Cartel overcharge corridor
A notable innovation is the court’s establishment of an overcharge corridor. The steps two and three described above aim at ascertaining the concrete level of the alleged overcharge. In this respect the court highlighted the necessity of a holistic assessment, focusing on the following factors and aspects:
- Scope and effectiveness of anticompetitive agreement: Breadth of products, geographic coverage, duration, and the intensity/frequency of coordination.
- Organization: Structure and enforcement of cartel, roles of cartelist, and information flows.
- Market conditions: Oligopolistic structure, barriers to entry, product differentiation/substitutability, and procurement architecture.
- Demand response: Customer sophistication, bargaining power, switching possibilities, and purchasing behavior.
According to the court, the inclusion of these elements shall ensure that the estimated overcharge reflects not just abstract averages, but the specificities of the sector concerned. In individual cases this may, as the court notes, also result in damages falling outside the corridor of 5 to 25%. However, it would presumably require very convincing arguments on the part of the respective claimant or defendant to convince a court that damages indeed fall outside of the corridor.
Outlook
The practical implications of the court’s recent judgement could shape the future litigation of cartel damage claims in Germany.
The lowered formalistic requirements regarding the substantiation and proof of claims will likely ease the burden on claimants, especially in large-scale or follow-on litigation involving extensive datasets.

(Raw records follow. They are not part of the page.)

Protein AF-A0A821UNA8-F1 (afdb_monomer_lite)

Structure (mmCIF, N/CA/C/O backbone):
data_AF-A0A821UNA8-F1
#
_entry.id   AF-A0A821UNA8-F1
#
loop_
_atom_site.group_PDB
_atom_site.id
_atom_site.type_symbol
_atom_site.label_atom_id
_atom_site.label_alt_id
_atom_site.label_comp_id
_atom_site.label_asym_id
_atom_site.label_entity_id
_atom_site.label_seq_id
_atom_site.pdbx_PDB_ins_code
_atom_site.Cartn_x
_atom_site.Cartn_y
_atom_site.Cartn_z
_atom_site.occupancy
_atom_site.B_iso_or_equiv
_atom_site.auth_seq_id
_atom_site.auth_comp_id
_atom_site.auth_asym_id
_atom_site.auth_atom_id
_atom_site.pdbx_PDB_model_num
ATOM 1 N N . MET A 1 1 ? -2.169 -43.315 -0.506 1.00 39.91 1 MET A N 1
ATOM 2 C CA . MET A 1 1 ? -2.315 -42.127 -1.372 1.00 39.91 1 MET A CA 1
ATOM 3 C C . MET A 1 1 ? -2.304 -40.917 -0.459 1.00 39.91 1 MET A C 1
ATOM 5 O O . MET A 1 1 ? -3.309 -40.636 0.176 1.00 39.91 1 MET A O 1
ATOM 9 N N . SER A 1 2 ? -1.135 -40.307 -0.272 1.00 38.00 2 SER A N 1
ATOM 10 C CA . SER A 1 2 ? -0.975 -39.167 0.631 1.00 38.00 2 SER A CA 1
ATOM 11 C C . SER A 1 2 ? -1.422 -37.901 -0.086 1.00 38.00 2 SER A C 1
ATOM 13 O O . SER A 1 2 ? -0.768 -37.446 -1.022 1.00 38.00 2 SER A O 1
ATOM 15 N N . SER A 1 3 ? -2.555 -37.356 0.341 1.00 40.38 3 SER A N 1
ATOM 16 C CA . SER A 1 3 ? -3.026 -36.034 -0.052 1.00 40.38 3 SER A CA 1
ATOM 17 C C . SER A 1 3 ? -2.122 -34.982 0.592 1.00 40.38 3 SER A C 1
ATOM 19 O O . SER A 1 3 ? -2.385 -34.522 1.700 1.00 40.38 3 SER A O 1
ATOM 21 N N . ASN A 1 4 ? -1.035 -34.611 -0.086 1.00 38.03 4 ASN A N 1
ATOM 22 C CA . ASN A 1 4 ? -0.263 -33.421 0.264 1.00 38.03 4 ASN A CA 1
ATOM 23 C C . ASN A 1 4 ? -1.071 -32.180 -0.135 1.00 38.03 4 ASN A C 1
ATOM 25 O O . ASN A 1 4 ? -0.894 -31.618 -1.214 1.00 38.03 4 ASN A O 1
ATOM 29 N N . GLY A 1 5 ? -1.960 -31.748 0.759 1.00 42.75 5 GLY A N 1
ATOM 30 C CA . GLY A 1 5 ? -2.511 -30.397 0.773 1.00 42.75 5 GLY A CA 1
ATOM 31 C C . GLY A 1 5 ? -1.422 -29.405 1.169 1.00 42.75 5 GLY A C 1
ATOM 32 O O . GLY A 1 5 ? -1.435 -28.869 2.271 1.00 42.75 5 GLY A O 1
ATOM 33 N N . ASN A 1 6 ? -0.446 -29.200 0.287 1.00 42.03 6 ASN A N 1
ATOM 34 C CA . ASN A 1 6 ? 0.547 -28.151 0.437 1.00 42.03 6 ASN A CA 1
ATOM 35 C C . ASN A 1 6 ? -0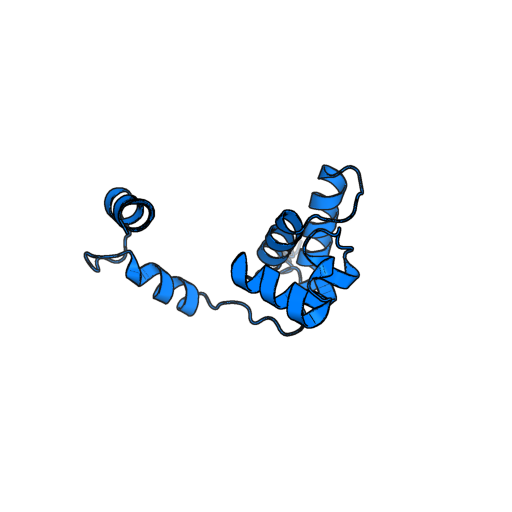.130 -26.838 0.019 1.00 42.03 6 ASN A C 1
ATOM 37 O O . ASN A 1 6 ? -0.033 -26.410 -1.130 1.00 42.03 6 ASN A O 1
ATOM 41 N N . SER A 1 7 ? -0.881 -26.217 0.932 1.00 50.44 7 SER A N 1
ATOM 42 C CA . SER A 1 7 ? -1.285 -24.818 0.796 1.00 50.44 7 SER A CA 1
ATOM 43 C C . SER A 1 7 ? -0.028 -23.965 0.961 1.00 50.44 7 SER A C 1
ATOM 45 O O . SER A 1 7 ? 0.217 -23.405 2.030 1.00 50.44 7 SER A O 1
ATOM 47 N N . ALA A 1 8 ? 0.828 -23.950 -0.063 1.00 53.22 8 ALA A N 1
ATOM 48 C CA . ALA A 1 8 ? 2.036 -23.148 -0.076 1.00 53.22 8 ALA A CA 1
ATOM 49 C C . ALA A 1 8 ? 1.612 -21.688 0.100 1.00 53.22 8 ALA A C 1
ATOM 51 O O . ALA A 1 8 ? 0.987 -21.087 -0.776 1.00 53.22 8 ALA A O 1
ATOM 52 N N . SER A 1 9 ? 1.886 -21.129 1.276 1.00 68.69 9 SER A N 1
ATOM 53 C CA . SER A 1 9 ? 1.719 -19.707 1.506 1.00 68.69 9 SER A CA 1
ATOM 54 C C . SER A 1 9 ? 2.669 -18.992 0.551 1.00 68.69 9 SER A C 1
ATOM 56 O O . SER A 1 9 ? 3.874 -18.989 0.793 1.00 68.69 9 SER A O 1
ATOM 58 N N . LEU A 1 10 ? 2.140 -18.433 -0.541 1.00 72.12 10 LEU A N 1
ATOM 59 C CA . LEU A 1 10 ? 2.948 -17.664 -1.484 1.00 72.12 10 LEU A CA 1
ATOM 60 C C . LEU A 1 10 ? 3.741 -16.602 -0.733 1.00 72.12 10 LEU A C 1
ATOM 62 O O . LEU A 1 10 ? 3.171 -15.885 0.107 1.00 72.12 10 LEU A O 1
ATOM 66 N N . SER A 1 11 ? 5.029 -16.515 -1.050 1.00 85.12 11 SER A N 1
ATOM 67 C CA . SER A 1 11 ? 5.910 -15.488 -0.511 1.00 85.12 11 SER A CA 1
ATOM 68 C C . SER A 1 11 ? 5.401 -14.091 -0.881 1.00 85.12 11 SER A C 1
ATOM 70 O O . SER A 1 11 ? 4.580 -13.909 -1.784 1.00 85.12 11 SER A O 1
ATOM 72 N N . THR A 1 12 ? 5.869 -13.077 -0.155 1.00 85.00 12 THR A N 1
ATOM 73 C CA . THR A 1 12 ? 5.497 -11.678 -0.425 1.00 85.00 12 THR A CA 1
ATOM 74 C C . THR A 1 12 ? 5.800 -11.287 -1.869 1.00 85.00 12 THR A C 1
ATOM 76 O O . THR A 1 12 ? 4.961 -10.665 -2.518 1.00 85.00 12 THR A O 1
ATOM 79 N N . ASP A 1 13 ? 6.961 -11.703 -2.368 1.00 85.88 13 ASP A N 1
ATOM 80 C CA . ASP A 1 13 ? 7.458 -11.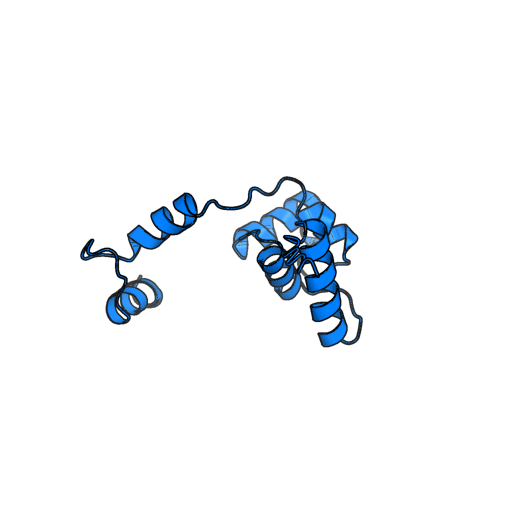335 -3.691 1.00 85.88 13 ASP A CA 1
ATOM 81 C C . ASP A 1 13 ? 6.656 -12.040 -4.791 1.00 85.88 13 ASP A C 1
ATOM 83 O O . ASP A 1 13 ? 6.249 -11.413 -5.768 1.00 85.88 13 ASP A O 1
ATOM 87 N N . GLU A 1 14 ? 6.302 -13.315 -4.595 1.00 89.06 14 GLU A N 1
ATOM 88 C CA . GLU A 1 14 ? 5.416 -14.033 -5.519 1.00 89.06 14 GLU A CA 1
ATOM 89 C C . GLU A 1 14 ? 4.020 -13.410 -5.580 1.00 89.06 14 GLU A C 1
ATOM 91 O O . GLU A 1 14 ? 3.457 -13.264 -6.666 1.00 89.06 14 GLU A O 1
ATOM 96 N N . ARG A 1 15 ? 3.461 -12.999 -4.433 1.00 90.50 15 ARG A N 1
ATOM 97 C CA . ARG A 1 15 ? 2.166 -12.301 -4.392 1.00 90.50 15 ARG A CA 1
ATOM 98 C C . ARG A 1 15 ? 2.228 -10.958 -5.106 1.00 90.50 15 ARG A C 1
ATOM 100 O O . ARG A 1 15 ? 1.282 -10.605 -5.807 1.00 90.50 15 ARG A O 1
ATOM 107 N N . LEU A 1 16 ? 3.323 -10.219 -4.935 1.00 90.75 16 LEU A N 1
ATOM 108 C CA . LEU A 1 16 ? 3.537 -8.936 -5.599 1.00 90.75 16 LEU A CA 1
ATOM 109 C C . LEU A 1 16 ? 3.632 -9.117 -7.118 1.00 90.75 16 LEU A C 1
ATOM 111 O O . LEU A 1 16 ? 2.946 -8.420 -7.864 1.00 90.75 16 LEU A O 1
ATOM 115 N N . LYS A 1 17 ? 4.410 -10.103 -7.573 1.00 91.62 17 LYS A N 1
ATOM 116 C CA . LYS A 1 17 ? 4.540 -10.436 -8.993 1.00 91.62 17 LYS A CA 1
ATOM 117 C C . LYS A 1 17 ? 3.202 -10.852 -9.607 1.00 91.62 17 LYS A C 1
ATOM 119 O O . LYS A 1 17 ? 2.822 -10.318 -10.645 1.00 91.62 17 LYS A O 1
ATOM 124 N N . GLN A 1 18 ? 2.454 -11.740 -8.950 1.00 92.94 18 GLN A N 1
ATOM 125 C CA . GLN A 1 18 ? 1.130 -12.156 -9.429 1.00 92.94 18 GLN A CA 1
ATOM 126 C C . GLN A 1 18 ? 0.145 -10.988 -9.489 1.00 92.94 18 GLN A C 1
ATOM 128 O O . GLN A 1 18 ? -0.578 -10.832 -10.472 1.00 92.94 18 GLN A O 1
ATOM 133 N N . ALA A 1 19 ? 0.129 -10.132 -8.464 1.00 92.62 19 ALA A N 1
ATOM 134 C CA . ALA A 1 19 ? -0.722 -8.950 -8.459 1.00 92.62 19 ALA A CA 1
ATOM 135 C C . ALA A 1 19 ? -0.360 -7.985 -9.599 1.00 92.62 19 ALA A C 1
ATOM 137 O O . ALA A 1 19 ? -1.254 -7.452 -10.257 1.00 92.62 19 ALA A O 1
ATOM 138 N N . TYR A 1 20 ? 0.933 -7.799 -9.873 1.00 93.12 20 TYR A N 1
ATOM 139 C CA . TYR A 1 20 ? 1.402 -6.998 -11.000 1.00 93.12 20 TYR A CA 1
ATOM 140 C C . TYR A 1 20 ? 0.966 -7.577 -12.349 1.00 93.12 20 TYR A C 1
ATOM 142 O O . TYR A 1 20 ? 0.445 -6.846 -13.191 1.00 93.12 20 TYR A O 1
ATOM 150 N N . GLU A 1 21 ? 1.135 -8.882 -12.563 1.00 92.38 21 GLU A N 1
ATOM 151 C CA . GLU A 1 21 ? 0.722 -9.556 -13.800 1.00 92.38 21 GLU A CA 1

The multi‑stage assessment including the newly introduced cartel overcharge corridor could standardize judicial practice. If so, the debate could shift from “whether there was an overcharge or not” to “where within the corridor the case lands,” incentivizing parties to marshal targeted economic evidence on the specified factors. At the same time, given that the court’s model does in principle not provide for a “zero damage”, defendants might tend to “calculate” a low damage rather than a zero damage.
Overall, if upheld and not overturned by the German Federal Cour of Justice (BGH) following a successful appeal against non-admission (the court only allowed appeal to the BGH with respect to the amount in dispute, but not regarding the grounds of the claim), the decision could foster private cartel enforcement in Germany and the court’s newly introduced multi‑stage structured assessment could become new standard.